Largest Connected Island¶
Find the largest connected component in a binary grid, the same flood-fill logic that OpenCV uses for connected-component labeling in image segmentation.
Problem¶
Given a 2D matrix of 1s (land) and 0s (water), find the size of the largest island.

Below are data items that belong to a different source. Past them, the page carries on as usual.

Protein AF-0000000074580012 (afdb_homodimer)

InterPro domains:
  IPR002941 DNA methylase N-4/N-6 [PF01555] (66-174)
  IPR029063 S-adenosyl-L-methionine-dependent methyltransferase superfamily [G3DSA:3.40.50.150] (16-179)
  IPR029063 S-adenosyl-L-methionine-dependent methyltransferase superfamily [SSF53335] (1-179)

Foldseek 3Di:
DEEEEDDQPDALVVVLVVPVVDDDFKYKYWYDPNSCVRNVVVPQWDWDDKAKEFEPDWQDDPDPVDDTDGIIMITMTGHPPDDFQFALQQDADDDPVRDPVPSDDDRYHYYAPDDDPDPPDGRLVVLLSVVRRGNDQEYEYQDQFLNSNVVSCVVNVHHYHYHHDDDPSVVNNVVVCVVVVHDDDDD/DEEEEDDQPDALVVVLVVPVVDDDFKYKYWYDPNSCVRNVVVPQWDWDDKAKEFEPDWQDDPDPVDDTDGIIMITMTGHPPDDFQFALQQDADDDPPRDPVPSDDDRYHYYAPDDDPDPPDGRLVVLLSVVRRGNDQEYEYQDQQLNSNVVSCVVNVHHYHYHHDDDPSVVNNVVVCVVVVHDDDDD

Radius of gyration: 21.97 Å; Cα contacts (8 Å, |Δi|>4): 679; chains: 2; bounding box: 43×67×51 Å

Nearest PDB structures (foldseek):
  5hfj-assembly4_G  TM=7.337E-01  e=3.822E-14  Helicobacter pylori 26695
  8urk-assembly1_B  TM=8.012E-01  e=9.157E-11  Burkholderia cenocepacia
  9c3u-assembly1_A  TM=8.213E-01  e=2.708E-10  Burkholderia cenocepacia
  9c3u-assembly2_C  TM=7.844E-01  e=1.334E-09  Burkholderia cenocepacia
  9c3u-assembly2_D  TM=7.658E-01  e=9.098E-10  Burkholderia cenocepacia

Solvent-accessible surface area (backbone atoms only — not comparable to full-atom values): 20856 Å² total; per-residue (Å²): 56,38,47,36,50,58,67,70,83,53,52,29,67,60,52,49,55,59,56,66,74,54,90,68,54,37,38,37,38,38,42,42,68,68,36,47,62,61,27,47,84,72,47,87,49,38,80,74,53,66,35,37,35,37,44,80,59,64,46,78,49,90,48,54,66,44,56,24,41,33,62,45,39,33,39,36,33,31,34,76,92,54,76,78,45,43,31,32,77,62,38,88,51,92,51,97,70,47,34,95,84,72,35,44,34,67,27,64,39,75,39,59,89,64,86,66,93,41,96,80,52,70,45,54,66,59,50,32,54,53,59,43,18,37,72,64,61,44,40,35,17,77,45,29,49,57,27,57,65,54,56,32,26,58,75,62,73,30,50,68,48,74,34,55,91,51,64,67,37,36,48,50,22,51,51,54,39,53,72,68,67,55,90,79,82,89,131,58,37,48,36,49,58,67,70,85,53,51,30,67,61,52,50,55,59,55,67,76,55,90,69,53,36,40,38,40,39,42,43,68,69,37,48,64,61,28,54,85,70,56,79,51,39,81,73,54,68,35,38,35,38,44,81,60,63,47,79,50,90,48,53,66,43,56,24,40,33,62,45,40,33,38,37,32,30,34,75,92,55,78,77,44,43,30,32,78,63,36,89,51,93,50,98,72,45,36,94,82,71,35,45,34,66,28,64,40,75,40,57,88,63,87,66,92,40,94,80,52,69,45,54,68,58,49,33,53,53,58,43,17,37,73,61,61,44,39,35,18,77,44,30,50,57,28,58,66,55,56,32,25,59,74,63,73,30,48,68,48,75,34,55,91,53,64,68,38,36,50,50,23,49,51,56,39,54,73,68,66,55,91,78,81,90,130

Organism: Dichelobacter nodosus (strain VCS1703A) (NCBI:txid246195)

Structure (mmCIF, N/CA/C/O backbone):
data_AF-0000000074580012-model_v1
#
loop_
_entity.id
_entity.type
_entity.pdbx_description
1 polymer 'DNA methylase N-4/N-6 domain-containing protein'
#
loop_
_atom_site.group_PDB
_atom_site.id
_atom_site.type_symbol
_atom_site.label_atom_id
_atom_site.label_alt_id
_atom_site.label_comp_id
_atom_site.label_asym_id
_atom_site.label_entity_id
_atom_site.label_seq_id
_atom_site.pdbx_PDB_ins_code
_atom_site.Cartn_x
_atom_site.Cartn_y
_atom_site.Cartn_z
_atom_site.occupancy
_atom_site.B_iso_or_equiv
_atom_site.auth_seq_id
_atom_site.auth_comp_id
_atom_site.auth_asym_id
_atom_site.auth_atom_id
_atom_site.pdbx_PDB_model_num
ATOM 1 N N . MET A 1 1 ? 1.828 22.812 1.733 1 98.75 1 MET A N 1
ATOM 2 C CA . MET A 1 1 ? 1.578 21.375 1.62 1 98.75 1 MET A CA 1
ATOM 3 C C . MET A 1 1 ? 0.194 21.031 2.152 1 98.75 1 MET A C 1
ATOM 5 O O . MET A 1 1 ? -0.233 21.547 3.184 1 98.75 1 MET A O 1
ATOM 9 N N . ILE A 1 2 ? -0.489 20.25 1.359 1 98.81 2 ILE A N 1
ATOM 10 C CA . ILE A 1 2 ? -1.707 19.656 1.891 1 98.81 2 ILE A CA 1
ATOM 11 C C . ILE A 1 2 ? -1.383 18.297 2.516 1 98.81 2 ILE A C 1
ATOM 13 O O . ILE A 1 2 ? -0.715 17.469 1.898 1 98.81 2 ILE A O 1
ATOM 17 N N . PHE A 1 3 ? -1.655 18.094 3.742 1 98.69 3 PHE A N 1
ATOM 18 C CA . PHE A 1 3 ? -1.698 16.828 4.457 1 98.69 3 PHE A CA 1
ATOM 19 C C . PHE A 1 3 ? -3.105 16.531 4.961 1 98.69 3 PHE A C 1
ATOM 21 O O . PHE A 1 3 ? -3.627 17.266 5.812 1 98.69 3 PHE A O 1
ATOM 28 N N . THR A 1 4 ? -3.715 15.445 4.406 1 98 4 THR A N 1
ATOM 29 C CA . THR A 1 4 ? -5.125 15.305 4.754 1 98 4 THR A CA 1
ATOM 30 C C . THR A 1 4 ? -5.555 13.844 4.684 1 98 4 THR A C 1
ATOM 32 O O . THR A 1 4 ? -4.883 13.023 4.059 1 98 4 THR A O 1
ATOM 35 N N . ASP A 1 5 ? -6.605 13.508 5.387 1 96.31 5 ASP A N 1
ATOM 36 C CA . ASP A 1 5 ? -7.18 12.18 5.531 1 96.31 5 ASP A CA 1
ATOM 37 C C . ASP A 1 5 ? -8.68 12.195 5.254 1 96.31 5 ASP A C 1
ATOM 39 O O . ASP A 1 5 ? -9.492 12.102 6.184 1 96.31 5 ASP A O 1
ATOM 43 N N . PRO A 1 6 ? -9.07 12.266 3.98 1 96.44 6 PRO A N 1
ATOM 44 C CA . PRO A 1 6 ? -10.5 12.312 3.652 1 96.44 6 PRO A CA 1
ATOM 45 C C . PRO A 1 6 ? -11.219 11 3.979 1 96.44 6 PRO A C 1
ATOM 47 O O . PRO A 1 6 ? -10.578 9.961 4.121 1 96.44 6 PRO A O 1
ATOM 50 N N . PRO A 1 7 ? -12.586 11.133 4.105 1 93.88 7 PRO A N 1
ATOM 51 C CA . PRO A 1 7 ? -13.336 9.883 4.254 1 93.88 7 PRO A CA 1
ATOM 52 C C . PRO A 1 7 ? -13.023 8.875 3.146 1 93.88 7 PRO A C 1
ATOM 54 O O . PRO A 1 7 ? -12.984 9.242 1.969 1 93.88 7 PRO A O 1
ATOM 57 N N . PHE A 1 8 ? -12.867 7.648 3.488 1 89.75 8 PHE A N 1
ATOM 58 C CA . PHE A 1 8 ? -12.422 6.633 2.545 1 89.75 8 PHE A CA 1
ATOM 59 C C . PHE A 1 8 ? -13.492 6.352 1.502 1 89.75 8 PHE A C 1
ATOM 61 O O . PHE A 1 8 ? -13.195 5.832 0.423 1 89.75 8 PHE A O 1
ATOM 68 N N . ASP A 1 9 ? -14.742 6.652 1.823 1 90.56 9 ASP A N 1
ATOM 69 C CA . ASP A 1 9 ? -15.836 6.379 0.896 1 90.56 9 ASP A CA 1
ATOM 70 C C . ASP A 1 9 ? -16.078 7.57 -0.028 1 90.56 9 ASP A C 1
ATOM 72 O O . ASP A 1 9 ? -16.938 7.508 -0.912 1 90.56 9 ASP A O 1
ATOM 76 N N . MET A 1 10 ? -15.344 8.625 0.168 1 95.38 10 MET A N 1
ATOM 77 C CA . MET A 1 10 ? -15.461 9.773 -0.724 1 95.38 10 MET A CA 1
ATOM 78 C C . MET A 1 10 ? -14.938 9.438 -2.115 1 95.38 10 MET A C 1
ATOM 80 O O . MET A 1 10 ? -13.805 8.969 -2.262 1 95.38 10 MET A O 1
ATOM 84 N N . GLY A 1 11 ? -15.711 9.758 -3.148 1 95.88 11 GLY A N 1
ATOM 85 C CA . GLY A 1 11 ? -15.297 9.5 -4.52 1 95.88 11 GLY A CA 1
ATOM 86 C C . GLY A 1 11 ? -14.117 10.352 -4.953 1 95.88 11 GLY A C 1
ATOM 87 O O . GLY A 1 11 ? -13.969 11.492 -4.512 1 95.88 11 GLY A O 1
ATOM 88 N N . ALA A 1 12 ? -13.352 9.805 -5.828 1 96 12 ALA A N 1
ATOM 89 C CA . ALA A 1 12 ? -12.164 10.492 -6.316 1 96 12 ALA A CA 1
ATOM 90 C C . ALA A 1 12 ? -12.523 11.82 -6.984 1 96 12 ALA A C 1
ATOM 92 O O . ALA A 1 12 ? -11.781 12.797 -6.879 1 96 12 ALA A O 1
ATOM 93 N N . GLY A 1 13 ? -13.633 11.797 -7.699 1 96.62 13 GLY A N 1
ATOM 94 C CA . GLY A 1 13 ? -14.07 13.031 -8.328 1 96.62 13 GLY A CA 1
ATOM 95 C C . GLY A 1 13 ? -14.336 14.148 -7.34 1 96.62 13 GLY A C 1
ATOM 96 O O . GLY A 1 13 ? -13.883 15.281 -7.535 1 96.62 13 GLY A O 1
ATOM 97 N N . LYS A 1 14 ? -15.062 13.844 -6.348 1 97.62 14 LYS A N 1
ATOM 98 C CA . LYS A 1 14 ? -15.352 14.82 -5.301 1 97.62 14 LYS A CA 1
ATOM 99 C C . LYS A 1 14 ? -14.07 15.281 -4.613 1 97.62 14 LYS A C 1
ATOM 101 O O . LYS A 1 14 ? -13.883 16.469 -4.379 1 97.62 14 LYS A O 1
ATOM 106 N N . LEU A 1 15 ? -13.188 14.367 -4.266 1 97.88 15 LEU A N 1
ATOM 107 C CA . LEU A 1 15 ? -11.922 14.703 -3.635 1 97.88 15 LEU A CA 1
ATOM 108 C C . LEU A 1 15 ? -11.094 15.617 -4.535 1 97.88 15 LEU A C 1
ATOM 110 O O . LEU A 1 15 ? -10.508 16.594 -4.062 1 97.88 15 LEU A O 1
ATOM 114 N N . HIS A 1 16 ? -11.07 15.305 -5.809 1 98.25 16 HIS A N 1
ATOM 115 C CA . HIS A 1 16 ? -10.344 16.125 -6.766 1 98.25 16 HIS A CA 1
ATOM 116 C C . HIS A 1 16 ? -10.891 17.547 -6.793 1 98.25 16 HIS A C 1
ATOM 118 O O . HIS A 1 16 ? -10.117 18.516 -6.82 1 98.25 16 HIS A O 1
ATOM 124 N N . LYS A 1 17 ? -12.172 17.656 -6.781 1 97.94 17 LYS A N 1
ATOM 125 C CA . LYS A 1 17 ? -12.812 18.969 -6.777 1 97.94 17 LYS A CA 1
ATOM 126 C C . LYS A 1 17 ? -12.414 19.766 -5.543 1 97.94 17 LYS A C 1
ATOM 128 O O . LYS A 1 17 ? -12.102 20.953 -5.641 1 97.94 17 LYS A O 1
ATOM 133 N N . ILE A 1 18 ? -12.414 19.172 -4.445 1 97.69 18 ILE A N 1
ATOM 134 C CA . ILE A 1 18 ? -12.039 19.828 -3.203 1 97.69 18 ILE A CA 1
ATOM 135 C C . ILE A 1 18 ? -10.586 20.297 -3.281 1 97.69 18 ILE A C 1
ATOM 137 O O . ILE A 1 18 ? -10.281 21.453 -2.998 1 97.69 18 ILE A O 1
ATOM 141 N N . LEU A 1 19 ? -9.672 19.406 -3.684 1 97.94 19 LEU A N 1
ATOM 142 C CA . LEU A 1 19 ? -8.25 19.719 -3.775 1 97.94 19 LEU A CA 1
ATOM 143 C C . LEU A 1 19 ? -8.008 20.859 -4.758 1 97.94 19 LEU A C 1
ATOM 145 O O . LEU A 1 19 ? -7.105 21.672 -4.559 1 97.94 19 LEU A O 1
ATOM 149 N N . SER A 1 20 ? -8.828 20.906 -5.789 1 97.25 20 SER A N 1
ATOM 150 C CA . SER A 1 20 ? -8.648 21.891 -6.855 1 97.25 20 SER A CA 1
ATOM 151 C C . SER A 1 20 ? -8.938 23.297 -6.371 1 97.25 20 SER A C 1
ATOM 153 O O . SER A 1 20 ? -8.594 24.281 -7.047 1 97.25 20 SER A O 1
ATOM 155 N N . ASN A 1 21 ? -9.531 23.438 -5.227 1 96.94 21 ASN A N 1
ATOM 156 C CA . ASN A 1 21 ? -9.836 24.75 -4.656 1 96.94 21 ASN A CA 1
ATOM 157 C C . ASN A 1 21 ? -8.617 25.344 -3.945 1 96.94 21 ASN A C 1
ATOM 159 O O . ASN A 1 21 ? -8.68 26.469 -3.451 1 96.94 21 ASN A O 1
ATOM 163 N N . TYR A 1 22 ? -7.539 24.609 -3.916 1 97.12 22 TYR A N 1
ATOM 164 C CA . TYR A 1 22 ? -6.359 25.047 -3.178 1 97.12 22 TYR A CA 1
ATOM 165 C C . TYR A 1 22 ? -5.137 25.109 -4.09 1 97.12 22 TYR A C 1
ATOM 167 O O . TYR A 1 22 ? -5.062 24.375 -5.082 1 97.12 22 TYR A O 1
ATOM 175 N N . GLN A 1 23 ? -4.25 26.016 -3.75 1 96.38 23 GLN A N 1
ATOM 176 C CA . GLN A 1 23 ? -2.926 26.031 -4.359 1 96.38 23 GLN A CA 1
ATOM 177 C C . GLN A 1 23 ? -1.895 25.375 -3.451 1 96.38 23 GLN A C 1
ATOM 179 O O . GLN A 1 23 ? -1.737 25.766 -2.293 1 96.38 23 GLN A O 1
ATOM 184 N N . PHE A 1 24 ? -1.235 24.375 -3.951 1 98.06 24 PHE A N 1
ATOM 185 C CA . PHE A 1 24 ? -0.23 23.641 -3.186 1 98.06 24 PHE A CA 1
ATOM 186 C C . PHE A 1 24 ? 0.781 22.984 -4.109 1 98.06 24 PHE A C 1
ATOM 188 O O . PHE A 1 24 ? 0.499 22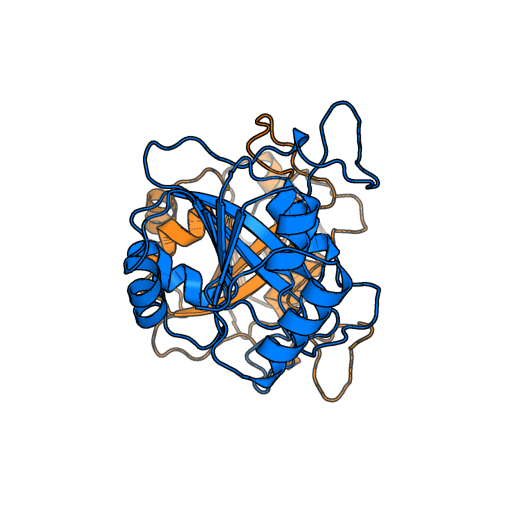.766 -5.289 1 98.06 24 PHE A O 1
ATOM 195 N N . GLU A 1 25 ? 1.924 22.656 -3.543 1 98.5 25 GLU A N 1
ATOM 196 C CA . GLU A 1 25 ? 2.984 22.031 -4.324 1 98.5 25 GLU A CA 1
ATOM 197 C C . GLU A 1 25 ? 3.199 20.578 -3.895 1 98.5 25 GLU A C 1
ATOM 199 O O . GLU A 1 25 ? 3.789 19.797 -4.633 1 98.5 25 GLU A O 1
ATOM 204 N N . HIS A 1 26 ? 2.83 20.25 -2.652 1 98.88 26 HIS A N 1
ATOM 205 C CA . HIS A 1 26 ? 3.02 18.922 -2.062 1 98.88 26 HIS A CA 1
ATOM 206 C C . HIS A 1 26 ? 1.716 18.391 -1.479 1 98.88 26 HIS A C 1
ATOM 208 O O . HIS A 1 26 ? 0.969 19.125 -0.833 1 98.88 26 HIS A O 1
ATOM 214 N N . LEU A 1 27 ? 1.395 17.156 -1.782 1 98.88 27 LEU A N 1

An island is a group of 1s connected horizontally or vertically (not diagonally).
example_world = [
[0, 1, 1, 1, 0, 1, 1, 0],
[1, 1, 0, 1, 0, 0, 1, 1],
[0, 1, 1, 1, 0, 1, 0, 1],
[0, 0, 1, 0, 0, 0, 0, 1],
[1, 0, 0, 1, 1, 1, 1, 0],
]
# Answer: 10
Approach¶
Use depth-first search (DFS) from every unvisited land cell. Each DFS explores all reachable land cells, marking them visited as it goes. The recursion returns the count of cells in that component. Track the global max across all DFS calls.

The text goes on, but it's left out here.